Validity of binomial expansion for any power

Question

I know that $$(1+x)^n=1+nx+\frac {n(n-1)}{2!}x^2+\frac {n(n-1)(n-2)}{3!}x^3+\frac {n(n-1)(n-2)(n-3)}{4!}x^2+\\ \dots+\frac {n(n-1)\dots(n-r+1)}{r!}x^r\text.$$ I know that this formula is valid for any real number n, provided that $|x|<1$. The formula extends infinitely for a negative value of $n$, and terminates for a positive value of $n$. Is there a formula for a case where $|x|>1$? Why is this formula applicable only for $|x|<1$?

Answer 1

When $x<-1$ note that $(1+x)^{n}$ is not defined for all real $n$. For $x>1$ the series on the right is not convergent. However, you can get an expansion for $x>1$ using the fact that $(1+x)^{n}=x^{n} (1+\frac 1 x)^{n}$ and using the expansion of $(1+\frac 1 x)^{n}$ (which is valid sinec $|\frac 1 x| <1$ in this case).

Answer 2

The series you have written is valid for any real value of $x$ if $n$ is zero or a natural number. In this case your expansion is an identity and you get a polynomial of degree $n+1$ in $x$.

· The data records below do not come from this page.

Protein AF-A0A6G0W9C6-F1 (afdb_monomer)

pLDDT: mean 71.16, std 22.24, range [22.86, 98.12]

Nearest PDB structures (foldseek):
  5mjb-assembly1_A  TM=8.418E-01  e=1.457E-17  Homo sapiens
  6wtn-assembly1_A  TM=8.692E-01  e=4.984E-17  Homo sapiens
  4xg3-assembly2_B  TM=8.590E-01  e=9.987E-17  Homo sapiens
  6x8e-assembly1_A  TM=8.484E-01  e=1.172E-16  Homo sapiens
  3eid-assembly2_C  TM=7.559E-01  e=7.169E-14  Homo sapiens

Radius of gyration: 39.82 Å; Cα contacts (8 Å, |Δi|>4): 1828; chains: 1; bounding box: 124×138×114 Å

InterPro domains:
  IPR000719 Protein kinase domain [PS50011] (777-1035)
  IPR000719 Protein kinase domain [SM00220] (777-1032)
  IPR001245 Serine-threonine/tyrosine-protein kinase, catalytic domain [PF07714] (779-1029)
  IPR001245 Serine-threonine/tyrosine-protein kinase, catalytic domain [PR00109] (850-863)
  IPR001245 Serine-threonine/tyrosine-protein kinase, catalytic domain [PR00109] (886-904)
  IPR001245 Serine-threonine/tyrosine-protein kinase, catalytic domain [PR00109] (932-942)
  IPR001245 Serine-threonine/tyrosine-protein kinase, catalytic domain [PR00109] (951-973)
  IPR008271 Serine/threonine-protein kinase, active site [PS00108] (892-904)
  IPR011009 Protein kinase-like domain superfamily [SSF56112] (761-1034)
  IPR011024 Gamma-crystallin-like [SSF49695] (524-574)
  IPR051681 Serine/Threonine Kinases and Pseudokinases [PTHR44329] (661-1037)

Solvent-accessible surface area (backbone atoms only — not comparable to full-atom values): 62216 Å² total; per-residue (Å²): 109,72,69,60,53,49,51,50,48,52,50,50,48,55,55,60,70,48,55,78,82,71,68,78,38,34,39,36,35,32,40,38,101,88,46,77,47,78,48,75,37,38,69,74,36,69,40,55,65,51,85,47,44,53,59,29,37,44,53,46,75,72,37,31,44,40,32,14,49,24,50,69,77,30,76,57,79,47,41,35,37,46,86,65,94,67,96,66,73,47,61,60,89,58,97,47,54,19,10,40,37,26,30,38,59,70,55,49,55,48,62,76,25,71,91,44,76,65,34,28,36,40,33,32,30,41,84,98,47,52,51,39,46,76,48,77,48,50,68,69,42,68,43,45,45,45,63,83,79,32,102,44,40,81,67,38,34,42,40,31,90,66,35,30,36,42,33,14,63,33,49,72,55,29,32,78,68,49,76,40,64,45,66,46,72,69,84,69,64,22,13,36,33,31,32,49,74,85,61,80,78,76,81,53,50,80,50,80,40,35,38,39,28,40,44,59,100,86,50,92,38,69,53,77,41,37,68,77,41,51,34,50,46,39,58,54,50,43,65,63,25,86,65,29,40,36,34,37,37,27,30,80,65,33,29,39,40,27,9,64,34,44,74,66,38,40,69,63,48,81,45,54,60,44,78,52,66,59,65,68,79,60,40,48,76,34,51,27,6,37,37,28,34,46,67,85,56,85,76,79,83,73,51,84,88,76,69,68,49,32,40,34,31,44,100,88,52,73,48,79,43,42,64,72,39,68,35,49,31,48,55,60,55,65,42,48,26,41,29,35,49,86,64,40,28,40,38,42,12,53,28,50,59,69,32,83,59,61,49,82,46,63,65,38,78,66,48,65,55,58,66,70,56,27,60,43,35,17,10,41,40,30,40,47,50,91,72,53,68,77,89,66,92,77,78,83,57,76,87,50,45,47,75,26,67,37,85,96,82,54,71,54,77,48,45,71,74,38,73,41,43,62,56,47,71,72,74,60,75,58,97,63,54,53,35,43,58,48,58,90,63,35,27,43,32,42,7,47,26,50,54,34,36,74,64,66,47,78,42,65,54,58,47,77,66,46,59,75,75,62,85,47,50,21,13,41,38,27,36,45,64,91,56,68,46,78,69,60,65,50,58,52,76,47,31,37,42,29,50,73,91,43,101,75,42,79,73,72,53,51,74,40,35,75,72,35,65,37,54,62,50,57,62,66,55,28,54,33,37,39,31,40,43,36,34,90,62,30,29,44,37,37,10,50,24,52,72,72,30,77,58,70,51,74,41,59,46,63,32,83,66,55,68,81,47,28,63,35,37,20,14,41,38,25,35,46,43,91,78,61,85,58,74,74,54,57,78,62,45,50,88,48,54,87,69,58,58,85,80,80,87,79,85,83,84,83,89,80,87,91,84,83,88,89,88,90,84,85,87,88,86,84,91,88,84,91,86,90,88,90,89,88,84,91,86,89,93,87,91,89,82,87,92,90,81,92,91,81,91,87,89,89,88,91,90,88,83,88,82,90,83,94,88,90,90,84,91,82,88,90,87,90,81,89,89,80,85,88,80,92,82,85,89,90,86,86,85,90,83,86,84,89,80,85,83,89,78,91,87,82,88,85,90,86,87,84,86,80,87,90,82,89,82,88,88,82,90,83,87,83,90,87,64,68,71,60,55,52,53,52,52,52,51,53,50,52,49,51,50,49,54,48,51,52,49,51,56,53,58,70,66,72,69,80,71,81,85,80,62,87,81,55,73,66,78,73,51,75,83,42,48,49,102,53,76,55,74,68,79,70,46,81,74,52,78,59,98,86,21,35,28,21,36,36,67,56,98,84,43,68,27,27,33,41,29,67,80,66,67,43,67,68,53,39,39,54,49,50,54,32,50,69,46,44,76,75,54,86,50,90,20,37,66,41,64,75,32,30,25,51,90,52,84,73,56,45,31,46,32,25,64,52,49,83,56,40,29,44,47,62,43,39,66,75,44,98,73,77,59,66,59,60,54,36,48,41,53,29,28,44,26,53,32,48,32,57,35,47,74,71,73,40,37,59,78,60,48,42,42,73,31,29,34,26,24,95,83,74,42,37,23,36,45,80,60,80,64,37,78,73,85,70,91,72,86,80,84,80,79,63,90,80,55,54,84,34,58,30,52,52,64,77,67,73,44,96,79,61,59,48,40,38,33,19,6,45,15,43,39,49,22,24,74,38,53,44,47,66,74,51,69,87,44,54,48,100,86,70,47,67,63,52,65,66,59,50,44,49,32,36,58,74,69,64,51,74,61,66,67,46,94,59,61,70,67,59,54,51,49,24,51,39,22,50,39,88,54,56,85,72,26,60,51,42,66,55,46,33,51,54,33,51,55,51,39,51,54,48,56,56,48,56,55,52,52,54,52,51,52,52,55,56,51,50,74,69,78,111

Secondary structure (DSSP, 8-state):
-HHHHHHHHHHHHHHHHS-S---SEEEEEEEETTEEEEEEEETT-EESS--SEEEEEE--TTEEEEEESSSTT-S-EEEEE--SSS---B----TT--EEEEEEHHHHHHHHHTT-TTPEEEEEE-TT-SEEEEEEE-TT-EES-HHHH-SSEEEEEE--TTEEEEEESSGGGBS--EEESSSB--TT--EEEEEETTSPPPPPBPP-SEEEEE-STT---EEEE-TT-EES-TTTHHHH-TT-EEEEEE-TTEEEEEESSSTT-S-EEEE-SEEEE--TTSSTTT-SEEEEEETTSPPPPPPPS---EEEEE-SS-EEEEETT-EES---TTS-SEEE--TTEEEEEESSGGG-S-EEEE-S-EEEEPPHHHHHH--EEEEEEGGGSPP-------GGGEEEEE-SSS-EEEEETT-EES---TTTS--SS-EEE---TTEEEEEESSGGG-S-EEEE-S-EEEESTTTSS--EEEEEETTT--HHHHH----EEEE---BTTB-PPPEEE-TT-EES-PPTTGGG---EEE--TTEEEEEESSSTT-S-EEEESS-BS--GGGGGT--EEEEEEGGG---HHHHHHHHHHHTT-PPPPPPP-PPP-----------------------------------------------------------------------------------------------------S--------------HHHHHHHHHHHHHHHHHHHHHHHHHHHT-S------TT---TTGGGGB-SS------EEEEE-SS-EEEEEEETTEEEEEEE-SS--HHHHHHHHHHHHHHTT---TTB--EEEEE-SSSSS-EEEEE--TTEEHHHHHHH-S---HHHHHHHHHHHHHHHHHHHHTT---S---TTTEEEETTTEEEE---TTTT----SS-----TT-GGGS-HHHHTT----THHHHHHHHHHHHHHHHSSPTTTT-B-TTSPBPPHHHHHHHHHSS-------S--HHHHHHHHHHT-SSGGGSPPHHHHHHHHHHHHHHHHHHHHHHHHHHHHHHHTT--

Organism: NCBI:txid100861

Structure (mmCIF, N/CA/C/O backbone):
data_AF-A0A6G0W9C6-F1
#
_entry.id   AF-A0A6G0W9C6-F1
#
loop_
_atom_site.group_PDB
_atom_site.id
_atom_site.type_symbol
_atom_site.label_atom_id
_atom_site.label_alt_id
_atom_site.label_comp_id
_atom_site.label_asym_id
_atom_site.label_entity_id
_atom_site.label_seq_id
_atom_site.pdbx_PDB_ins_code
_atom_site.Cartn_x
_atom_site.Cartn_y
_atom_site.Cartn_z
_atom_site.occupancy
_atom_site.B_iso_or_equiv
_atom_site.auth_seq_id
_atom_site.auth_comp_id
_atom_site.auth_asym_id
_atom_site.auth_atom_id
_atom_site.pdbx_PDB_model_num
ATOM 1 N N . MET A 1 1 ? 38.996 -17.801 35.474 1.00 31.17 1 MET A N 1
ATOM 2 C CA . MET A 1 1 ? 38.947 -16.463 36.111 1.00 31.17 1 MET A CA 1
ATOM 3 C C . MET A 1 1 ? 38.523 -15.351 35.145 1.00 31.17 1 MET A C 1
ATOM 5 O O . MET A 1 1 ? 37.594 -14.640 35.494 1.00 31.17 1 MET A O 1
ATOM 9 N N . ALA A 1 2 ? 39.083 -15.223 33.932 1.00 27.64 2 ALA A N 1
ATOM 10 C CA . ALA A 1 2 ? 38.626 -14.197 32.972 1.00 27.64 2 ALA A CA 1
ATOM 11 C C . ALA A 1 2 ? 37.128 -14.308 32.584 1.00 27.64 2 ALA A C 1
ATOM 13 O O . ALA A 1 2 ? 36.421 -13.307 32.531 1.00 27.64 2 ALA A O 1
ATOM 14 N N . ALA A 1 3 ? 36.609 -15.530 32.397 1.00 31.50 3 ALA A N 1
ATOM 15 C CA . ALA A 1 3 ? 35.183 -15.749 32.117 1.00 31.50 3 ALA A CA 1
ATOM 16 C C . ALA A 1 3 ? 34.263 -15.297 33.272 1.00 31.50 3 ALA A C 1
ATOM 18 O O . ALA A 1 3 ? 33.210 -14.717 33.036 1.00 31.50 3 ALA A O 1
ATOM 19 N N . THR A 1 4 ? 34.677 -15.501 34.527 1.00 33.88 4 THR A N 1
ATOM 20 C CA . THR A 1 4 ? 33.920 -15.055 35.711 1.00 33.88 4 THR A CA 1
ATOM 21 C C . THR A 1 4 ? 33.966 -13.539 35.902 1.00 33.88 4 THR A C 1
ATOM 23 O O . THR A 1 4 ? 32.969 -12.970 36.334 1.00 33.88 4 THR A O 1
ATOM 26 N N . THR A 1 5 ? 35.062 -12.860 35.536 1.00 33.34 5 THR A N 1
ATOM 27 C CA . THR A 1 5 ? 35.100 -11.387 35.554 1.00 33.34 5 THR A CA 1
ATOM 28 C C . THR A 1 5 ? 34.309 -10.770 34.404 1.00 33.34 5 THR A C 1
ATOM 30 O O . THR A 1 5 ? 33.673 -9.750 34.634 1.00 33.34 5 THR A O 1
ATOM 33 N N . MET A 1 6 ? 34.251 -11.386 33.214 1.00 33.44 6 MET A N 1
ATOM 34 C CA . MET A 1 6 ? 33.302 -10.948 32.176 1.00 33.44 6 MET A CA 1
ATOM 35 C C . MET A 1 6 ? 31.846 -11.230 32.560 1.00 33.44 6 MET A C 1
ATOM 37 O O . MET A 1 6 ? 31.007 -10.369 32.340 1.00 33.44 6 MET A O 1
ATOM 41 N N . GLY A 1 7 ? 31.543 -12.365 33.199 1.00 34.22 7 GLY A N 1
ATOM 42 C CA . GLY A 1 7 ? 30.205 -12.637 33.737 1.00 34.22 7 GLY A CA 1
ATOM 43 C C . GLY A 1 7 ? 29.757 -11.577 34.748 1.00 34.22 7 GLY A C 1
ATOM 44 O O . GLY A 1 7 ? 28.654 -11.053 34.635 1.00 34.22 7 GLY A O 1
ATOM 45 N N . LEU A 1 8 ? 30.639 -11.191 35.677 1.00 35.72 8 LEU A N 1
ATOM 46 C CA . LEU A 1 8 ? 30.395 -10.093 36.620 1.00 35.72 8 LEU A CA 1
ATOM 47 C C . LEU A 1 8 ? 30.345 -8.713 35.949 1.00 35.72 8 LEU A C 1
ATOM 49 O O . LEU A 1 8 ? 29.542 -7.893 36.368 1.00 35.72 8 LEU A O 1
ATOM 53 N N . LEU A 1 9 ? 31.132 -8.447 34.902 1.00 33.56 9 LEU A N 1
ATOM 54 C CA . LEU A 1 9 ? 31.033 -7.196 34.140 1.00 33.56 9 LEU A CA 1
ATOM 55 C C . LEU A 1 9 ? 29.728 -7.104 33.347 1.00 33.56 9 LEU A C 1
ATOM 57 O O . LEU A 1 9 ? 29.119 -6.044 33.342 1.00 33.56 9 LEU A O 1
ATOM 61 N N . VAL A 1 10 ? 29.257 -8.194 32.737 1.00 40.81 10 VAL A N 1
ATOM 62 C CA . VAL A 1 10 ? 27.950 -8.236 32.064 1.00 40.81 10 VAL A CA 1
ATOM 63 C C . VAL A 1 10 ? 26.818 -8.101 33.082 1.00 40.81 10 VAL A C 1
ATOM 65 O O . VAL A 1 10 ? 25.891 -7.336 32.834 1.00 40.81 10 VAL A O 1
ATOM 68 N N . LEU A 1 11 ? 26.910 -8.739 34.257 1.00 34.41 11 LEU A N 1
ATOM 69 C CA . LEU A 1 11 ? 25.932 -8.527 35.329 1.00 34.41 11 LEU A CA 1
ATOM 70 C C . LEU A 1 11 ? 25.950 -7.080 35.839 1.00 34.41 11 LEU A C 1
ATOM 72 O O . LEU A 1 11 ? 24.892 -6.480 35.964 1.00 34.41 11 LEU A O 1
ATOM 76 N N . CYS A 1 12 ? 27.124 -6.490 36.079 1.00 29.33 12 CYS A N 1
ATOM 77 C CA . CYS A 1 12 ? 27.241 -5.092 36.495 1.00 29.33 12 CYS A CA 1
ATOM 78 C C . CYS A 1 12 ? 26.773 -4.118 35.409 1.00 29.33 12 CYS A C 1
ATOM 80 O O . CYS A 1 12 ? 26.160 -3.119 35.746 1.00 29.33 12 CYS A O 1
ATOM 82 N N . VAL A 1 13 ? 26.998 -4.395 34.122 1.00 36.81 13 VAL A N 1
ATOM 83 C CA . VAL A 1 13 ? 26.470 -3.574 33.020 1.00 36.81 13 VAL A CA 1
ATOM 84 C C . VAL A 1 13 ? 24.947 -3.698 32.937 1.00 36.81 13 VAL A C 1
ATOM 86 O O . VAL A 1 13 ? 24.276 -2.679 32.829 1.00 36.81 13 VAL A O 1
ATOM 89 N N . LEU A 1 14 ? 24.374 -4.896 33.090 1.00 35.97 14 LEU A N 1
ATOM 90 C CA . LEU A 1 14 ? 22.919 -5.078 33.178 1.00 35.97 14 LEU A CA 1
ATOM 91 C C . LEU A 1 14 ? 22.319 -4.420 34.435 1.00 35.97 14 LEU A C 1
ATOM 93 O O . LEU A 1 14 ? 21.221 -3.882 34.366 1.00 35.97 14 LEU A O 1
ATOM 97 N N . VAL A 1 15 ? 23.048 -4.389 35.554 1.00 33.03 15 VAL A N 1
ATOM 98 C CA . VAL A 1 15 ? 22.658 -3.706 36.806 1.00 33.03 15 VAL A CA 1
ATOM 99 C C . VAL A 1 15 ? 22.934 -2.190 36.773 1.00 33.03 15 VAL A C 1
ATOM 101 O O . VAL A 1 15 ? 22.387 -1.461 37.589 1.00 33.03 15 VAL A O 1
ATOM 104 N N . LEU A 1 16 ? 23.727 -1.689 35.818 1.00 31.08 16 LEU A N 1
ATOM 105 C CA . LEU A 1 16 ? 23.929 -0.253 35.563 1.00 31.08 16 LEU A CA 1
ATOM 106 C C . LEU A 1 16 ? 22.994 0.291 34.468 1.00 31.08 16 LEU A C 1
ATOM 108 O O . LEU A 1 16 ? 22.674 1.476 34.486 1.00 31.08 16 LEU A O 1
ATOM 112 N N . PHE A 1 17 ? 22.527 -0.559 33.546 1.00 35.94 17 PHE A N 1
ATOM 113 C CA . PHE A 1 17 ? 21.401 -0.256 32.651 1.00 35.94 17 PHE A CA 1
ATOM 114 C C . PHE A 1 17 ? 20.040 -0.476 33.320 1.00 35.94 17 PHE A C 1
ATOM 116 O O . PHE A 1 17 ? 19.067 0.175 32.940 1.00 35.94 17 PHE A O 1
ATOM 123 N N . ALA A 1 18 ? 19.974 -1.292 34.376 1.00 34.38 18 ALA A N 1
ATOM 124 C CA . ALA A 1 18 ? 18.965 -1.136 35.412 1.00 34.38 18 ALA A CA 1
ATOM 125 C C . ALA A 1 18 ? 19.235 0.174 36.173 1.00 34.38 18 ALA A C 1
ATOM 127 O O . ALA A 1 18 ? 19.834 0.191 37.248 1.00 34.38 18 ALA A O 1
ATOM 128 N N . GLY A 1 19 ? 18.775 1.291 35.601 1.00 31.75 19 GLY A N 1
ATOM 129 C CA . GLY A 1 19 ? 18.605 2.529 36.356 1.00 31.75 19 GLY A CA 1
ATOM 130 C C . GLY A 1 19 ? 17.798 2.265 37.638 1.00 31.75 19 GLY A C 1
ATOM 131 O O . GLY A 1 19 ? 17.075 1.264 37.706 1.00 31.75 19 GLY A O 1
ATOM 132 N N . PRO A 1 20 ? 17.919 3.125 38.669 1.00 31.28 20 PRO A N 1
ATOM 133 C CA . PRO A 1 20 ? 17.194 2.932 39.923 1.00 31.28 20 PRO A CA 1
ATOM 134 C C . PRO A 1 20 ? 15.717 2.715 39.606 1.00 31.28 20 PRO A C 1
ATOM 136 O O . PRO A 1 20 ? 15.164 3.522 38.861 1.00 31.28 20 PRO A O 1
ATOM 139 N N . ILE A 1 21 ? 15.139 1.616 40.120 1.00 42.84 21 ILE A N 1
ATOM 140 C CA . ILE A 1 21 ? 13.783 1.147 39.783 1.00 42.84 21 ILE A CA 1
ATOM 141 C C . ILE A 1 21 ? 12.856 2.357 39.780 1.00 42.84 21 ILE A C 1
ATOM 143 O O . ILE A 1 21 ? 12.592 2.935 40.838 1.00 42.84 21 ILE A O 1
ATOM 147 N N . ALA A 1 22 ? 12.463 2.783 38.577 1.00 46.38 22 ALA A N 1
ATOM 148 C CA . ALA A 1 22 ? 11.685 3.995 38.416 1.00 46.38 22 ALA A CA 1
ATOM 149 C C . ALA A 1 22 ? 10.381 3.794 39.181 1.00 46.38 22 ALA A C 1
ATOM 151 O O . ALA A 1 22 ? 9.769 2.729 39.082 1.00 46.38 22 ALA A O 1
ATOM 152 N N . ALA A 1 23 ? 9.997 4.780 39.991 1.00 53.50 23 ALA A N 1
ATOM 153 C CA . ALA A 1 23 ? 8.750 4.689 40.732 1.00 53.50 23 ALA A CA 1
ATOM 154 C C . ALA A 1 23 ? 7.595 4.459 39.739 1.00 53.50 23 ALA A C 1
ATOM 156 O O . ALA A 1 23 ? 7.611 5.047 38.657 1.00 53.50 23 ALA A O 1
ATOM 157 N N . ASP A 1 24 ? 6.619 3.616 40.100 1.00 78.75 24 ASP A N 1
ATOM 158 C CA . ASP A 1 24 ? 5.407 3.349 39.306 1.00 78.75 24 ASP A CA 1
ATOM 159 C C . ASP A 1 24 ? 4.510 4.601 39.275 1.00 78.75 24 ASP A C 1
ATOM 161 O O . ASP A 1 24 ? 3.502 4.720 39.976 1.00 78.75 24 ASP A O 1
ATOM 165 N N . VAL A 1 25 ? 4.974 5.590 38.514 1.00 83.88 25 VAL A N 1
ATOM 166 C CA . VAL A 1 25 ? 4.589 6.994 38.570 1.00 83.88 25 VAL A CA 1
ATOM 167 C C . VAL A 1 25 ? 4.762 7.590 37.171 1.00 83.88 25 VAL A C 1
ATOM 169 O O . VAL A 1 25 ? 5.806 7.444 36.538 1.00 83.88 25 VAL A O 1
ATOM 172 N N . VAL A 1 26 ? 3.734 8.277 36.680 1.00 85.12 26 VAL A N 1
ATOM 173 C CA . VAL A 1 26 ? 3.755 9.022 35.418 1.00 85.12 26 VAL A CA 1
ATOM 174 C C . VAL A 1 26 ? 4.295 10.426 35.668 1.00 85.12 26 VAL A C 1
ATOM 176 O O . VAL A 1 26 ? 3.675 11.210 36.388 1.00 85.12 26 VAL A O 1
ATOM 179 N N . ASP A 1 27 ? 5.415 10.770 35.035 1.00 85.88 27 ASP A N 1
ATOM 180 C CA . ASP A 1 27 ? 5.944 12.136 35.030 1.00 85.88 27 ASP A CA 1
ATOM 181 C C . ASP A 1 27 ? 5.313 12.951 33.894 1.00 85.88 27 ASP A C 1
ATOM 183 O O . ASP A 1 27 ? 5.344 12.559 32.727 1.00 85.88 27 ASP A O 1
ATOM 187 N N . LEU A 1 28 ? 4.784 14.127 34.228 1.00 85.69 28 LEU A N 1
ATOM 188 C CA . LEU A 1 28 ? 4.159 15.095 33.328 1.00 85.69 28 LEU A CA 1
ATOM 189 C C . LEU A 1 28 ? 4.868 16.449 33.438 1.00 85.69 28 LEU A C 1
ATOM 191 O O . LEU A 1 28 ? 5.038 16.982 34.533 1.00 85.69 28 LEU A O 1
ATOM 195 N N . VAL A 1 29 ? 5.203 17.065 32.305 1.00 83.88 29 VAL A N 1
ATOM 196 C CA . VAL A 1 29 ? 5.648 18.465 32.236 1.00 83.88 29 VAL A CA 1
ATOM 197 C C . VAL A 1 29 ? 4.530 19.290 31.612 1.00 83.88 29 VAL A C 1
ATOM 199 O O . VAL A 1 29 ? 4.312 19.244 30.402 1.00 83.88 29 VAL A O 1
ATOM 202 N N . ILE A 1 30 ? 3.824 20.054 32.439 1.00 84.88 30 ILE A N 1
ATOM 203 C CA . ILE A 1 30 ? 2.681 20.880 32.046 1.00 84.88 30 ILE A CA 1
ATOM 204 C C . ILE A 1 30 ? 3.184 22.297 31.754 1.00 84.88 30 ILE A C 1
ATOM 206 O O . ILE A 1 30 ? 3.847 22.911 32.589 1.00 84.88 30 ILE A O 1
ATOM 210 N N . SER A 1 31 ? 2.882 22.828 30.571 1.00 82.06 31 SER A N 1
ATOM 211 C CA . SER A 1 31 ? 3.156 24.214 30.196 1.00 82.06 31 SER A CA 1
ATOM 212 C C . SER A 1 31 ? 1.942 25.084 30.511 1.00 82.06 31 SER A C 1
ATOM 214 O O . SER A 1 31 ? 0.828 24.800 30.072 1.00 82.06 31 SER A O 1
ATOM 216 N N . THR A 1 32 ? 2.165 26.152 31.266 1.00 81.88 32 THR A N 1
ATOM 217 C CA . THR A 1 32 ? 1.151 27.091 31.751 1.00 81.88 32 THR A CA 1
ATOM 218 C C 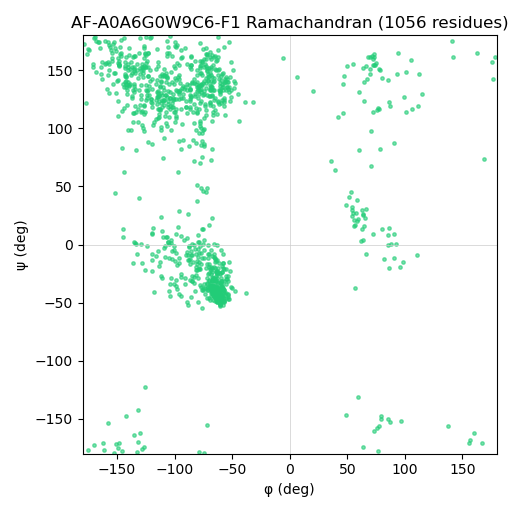. THR A 1 32 ? 1.538 28.521 31.361 1.00 81.88 32 THR A C 1
ATOM 220 O O . THR A 1 32 ? 2.671 28.786 30.951 1.00 81.88 32 THR A O 1
ATOM 223 N N . ASN A 1 33 ? 0.631 29.481 31.560 1.00 76.38 33 ASN A N 1
ATOM 224 C CA . ASN A 1 33 ? 0.921 30.905 31.342 1.00 76.38 33 ASN A CA 1
ATOM 225 C C . ASN A 1 33 ? 1.985 31.478 32.306 1.00 76.38 33 ASN A C 1
ATOM 227 O O . ASN A 1 33 ? 2.456 32.592 32.092 1.00 76.38 33 ASN A O 1
ATOM 231 N N . SER A 1 34 ? 2.358 30.747 33.365 1.00 77.56 34 SER A N 1
ATOM 232 C CA . SER A 1 34 ? 3.376 31.140 34.352 1.00 77.56 34 SER A CA 1
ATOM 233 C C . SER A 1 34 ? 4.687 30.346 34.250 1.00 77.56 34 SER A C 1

But if $n$ is negative integer or non integral, your expansion is valid only for |x|<1 and the series is infinite and convergent.

For example $$(1+x)^4=1+4x+6x^2+4x^3+x^4.$$ $$(1+x)^{4.3}=1+4.3x+(4.3*3.3)x^2/2+(4.3*3.3*3.2)x^3/6+........$$ $$(1+x)^{-4.3}=1-4.3x+(4.3*5.3)x^2/2-(4.3*5.3*6.3)x^3/6+........$$ $$(1-x)^{-1}=1+x+x^2+x^3+......., \text{if}~ |x|<1$$ $$(1+1/3)^{1/2}=1+\frac{1}{2}(1/3)-\frac{1.1}{2.2.2!}(1/3)^2+\frac{1.1.3}{2.2.2.3!}(1/3)^3+.....$$